__Exercise requirements__
Should the word "polymer" occur in a line of the records, copy that line.

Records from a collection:
::::::::

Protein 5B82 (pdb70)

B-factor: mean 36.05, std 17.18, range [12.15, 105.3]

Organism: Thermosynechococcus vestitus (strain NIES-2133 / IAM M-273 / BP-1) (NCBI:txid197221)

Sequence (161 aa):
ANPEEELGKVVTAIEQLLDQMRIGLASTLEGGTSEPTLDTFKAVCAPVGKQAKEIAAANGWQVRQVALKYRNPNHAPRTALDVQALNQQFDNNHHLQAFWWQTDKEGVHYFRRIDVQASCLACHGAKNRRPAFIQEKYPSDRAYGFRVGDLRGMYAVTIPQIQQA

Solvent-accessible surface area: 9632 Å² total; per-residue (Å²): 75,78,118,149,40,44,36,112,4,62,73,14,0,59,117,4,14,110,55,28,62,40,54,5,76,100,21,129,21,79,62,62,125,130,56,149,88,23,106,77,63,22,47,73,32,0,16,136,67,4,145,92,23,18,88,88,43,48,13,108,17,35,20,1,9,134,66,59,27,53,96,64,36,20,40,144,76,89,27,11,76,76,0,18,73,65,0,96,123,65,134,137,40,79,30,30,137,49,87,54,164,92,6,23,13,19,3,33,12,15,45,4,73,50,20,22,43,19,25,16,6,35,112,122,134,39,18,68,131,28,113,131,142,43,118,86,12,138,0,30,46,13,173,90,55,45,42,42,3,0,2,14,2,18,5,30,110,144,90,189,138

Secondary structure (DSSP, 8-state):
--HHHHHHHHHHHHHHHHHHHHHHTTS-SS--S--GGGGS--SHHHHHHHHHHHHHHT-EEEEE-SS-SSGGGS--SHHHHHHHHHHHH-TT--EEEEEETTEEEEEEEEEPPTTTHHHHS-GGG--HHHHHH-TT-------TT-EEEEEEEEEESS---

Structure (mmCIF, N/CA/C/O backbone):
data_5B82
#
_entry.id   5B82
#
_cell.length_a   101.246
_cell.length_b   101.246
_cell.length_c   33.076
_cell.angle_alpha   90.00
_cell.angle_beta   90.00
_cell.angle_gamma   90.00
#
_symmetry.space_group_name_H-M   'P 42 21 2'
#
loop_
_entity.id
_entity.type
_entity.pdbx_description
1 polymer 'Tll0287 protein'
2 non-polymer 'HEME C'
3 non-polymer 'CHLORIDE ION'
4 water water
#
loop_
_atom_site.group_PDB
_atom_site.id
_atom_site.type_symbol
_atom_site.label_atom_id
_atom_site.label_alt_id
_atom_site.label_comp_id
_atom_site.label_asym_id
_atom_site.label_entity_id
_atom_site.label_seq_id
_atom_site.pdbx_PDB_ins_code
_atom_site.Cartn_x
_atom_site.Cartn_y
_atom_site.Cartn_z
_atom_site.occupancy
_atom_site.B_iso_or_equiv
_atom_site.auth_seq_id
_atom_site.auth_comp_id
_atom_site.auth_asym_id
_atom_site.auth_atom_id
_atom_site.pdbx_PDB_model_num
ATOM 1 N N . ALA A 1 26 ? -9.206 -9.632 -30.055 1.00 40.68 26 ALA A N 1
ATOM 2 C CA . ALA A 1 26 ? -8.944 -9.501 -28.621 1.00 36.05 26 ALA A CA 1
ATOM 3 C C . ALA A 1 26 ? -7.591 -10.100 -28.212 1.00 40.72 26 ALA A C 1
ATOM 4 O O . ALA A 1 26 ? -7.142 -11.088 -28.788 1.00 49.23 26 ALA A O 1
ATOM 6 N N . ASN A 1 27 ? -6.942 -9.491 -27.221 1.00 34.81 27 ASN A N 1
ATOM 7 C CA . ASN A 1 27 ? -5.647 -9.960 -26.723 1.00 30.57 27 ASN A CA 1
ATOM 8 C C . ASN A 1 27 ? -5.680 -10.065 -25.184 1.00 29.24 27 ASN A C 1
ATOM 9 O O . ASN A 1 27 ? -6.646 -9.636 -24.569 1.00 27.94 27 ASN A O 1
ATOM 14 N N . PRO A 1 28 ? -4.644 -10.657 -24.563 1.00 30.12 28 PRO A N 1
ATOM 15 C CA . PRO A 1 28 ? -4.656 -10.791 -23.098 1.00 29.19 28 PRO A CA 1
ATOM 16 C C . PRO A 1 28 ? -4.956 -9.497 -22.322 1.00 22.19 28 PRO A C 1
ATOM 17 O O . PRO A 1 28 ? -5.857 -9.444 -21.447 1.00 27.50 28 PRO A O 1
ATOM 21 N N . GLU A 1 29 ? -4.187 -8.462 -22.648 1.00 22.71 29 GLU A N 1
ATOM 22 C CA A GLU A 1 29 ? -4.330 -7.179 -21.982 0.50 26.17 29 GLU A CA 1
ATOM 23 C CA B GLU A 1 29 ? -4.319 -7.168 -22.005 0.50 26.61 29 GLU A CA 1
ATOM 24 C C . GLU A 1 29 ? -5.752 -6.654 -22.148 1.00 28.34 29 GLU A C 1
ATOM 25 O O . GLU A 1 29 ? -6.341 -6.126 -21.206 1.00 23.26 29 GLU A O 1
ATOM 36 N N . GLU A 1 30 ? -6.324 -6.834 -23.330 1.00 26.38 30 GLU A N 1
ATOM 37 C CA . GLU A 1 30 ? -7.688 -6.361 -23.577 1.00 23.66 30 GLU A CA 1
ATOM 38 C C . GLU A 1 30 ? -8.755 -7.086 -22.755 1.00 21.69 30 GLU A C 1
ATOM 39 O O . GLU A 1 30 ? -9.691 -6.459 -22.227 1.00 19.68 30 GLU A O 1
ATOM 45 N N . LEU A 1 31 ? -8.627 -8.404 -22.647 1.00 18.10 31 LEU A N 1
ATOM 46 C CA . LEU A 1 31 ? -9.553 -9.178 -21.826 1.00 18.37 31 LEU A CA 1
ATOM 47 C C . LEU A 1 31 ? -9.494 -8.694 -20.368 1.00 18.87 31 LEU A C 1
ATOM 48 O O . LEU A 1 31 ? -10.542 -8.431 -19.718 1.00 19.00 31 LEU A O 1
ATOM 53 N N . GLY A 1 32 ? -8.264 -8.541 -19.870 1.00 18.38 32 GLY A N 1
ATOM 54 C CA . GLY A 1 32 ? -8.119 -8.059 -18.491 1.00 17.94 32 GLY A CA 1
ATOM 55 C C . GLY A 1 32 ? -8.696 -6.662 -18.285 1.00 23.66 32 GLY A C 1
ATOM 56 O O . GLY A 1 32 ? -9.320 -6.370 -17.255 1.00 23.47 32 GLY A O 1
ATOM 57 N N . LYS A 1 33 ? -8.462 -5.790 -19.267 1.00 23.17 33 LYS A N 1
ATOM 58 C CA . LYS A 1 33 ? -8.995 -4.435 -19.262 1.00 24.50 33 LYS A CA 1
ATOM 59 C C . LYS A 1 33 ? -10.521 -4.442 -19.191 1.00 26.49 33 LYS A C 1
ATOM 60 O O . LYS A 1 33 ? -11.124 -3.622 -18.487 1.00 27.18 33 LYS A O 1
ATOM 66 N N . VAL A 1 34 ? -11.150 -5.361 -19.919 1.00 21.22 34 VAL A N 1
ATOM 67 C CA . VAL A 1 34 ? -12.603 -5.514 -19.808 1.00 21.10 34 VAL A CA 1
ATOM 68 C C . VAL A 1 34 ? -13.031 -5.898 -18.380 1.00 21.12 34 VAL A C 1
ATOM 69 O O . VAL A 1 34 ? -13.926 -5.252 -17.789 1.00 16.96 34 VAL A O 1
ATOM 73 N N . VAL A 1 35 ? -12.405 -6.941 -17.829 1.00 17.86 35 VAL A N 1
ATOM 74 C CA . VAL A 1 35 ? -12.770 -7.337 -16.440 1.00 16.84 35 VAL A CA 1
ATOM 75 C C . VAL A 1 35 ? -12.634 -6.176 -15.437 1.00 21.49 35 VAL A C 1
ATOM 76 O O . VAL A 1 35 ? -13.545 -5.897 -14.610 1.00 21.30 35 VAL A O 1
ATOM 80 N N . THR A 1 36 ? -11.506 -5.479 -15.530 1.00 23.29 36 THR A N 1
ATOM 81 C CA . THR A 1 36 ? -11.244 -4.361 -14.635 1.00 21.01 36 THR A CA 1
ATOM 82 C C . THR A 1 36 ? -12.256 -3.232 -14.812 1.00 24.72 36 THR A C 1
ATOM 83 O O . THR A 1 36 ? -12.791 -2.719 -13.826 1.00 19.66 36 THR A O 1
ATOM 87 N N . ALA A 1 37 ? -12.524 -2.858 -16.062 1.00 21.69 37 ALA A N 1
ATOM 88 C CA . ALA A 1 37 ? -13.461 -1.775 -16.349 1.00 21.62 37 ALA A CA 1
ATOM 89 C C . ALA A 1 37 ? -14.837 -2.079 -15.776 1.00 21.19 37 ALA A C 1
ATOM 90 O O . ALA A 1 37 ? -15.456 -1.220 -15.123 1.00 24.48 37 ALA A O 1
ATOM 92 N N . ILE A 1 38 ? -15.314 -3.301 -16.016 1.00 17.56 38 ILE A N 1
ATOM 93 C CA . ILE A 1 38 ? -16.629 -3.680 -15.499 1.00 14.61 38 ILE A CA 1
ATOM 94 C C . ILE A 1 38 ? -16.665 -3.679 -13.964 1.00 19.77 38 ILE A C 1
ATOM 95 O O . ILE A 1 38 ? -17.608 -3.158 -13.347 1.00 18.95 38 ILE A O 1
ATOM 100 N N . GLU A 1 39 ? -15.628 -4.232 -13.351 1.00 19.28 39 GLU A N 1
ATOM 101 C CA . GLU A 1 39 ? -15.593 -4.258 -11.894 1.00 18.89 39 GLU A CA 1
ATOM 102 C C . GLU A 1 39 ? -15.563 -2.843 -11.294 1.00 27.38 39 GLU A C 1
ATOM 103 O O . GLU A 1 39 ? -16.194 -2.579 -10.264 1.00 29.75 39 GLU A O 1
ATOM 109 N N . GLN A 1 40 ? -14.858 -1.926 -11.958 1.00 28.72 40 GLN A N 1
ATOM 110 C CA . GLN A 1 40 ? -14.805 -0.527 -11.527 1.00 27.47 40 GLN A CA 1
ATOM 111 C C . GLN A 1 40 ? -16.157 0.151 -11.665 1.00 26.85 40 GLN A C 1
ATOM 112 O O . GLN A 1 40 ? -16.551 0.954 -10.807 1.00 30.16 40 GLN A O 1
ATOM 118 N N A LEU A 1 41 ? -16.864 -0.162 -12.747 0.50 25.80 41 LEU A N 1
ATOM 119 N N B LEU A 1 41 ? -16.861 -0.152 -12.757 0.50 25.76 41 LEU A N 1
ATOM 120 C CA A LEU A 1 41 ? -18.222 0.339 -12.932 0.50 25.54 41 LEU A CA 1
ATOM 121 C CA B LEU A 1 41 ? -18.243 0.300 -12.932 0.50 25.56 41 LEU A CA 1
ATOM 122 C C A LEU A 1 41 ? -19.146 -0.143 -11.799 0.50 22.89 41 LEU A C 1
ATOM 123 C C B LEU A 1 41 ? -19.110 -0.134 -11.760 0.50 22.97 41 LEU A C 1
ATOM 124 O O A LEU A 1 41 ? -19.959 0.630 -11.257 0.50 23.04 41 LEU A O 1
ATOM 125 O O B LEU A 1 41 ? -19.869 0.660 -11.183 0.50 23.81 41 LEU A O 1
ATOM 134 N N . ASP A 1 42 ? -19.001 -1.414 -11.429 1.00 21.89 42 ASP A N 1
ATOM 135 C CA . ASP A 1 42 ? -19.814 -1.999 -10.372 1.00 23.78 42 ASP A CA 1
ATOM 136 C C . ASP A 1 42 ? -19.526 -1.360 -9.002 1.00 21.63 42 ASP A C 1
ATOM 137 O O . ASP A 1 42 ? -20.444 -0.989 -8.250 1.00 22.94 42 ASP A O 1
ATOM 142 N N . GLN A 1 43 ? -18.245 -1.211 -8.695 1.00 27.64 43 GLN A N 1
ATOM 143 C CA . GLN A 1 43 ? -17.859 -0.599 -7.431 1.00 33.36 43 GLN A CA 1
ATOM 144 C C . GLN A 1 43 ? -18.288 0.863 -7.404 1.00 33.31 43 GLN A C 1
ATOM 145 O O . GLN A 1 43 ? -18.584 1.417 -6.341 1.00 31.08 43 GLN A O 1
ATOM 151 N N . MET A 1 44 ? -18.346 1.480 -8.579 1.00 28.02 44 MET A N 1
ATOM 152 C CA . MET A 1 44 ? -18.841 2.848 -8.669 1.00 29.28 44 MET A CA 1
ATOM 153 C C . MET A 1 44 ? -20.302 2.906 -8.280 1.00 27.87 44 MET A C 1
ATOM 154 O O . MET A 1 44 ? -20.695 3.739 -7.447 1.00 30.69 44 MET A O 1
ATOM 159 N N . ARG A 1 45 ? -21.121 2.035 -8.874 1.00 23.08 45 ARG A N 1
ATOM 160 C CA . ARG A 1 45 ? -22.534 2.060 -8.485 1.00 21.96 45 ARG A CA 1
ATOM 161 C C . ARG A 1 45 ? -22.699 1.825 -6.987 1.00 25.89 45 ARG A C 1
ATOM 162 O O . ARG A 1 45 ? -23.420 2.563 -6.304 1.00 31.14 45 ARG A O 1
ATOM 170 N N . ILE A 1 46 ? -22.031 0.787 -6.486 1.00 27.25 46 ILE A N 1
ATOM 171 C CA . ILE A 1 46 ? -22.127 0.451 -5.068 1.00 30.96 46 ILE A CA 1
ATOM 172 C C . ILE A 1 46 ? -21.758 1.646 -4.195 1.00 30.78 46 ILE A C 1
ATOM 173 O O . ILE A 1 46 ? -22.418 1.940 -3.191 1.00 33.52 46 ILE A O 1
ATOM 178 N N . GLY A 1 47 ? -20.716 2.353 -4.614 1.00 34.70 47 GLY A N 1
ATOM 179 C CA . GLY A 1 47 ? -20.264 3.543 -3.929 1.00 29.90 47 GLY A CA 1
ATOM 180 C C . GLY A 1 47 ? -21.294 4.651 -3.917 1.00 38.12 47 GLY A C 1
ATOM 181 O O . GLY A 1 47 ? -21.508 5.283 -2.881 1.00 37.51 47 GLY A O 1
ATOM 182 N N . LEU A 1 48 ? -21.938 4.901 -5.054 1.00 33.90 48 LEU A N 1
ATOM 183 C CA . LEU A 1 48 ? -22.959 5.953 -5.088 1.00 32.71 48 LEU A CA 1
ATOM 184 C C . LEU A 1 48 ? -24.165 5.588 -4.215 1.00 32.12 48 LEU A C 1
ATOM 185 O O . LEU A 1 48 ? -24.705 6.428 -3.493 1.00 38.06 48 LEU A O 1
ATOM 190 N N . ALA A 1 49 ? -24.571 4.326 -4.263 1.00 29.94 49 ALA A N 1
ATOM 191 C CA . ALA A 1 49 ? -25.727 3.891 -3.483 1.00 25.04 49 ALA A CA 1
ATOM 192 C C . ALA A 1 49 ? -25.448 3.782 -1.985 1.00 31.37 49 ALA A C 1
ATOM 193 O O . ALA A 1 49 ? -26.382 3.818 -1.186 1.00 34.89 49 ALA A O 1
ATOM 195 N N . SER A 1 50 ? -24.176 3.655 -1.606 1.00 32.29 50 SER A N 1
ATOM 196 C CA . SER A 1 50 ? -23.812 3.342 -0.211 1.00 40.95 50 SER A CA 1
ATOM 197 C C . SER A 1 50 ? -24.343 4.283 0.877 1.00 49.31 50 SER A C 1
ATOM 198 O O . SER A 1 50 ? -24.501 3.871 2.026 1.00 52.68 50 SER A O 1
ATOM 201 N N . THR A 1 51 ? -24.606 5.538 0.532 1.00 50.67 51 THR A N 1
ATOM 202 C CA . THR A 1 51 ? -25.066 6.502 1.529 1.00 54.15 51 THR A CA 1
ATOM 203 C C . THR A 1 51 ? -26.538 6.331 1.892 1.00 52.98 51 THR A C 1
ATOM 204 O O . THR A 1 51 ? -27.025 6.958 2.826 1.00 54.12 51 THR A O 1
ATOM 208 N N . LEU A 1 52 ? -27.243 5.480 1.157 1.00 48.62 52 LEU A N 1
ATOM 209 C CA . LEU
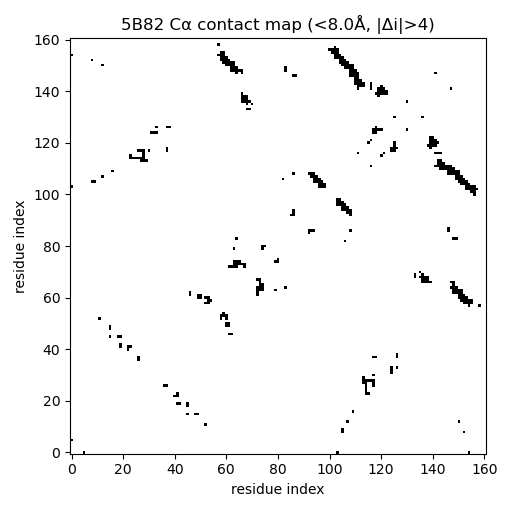 A 1 52 ? -28.682 5.323 1.352 1.00 50.66 52 LEU A CA 1
ATOM 210 C C . LEU A 1 52 ? -28.997 4.062 2.159 1.00 52.97 52 LEU A C 1
ATOM 211 O O . LEU A 1 52 ? -28.347 3.029 1.991 1.00 47.02 52 LEU A O 1
ATOM 216 N N . GLU A 1 53 ? -29.992 4.152 3.037 1.00 58.43 53 GLU A N 1
ATOM 217 C CA . GLU A 1 53 ? -30.434 2.994 3.814 1.00 64.06 53 GLU A CA 1
ATOM 218 C C . GLU A 1 53 ? -31.514 2.208 3.062 1.00 72.87 53 GLU A C 1
ATOM 219 O O . GLU A 1 53 ? -32.161 2.735 2.154 1.00 71.98 53 GLU A O 1
ATOM 225 N N . GLY A 1 54 ? -31.710 0.950 3.446 1.00 78.78 54 GLY A N 1
ATOM 226 C CA . GLY A 1 54 ? -32.710 0.108 2.810 1.00 81.08 54 GLY A CA 1
ATOM 227 C C . GLY A 1 54 ? -34.008 0.004 3.592 1.00 85.84 54 GLY A C 1
ATOM 228 O O . GLY A 1 54 ? -35.093 -0.033 3.006 1.00 85.73 54 GLY A O 1
ATOM 229 N N . GLY A 1 55 ? -33.895 -0.038 4.918 1.00 87.33 55 GLY A N 1
ATOM 230 C CA . GLY A 1 55 ? -35.047 -0.199 5.790 1.00 88.52 55 GLY A CA 1
ATOM 231 C C . GLY A 1 55 ? -35.937 1.027 5.904 1.00 92.13 55 GLY A C 1
ATOM 232 O O . GLY A 1 55 ? -37.014 0.963 6.498 1.00 91.97 55 GLY A O 1
ATOM 233 N N . THR A 1 56 ? -35.491 2.146 5.340 1.00 96.52 56 THR A N 1
ATOM 234 C CA . THR A 1 56 ? -36.282 3.374 5.350 1.00 99.71 56 THR A CA 1
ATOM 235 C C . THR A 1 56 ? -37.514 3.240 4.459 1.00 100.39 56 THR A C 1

::::::::

__Task answer__
1 polymer 'Tll0287 protein'
2 non-polymer 'HEME C'
3 non-polymer 'CHLORIDE ION'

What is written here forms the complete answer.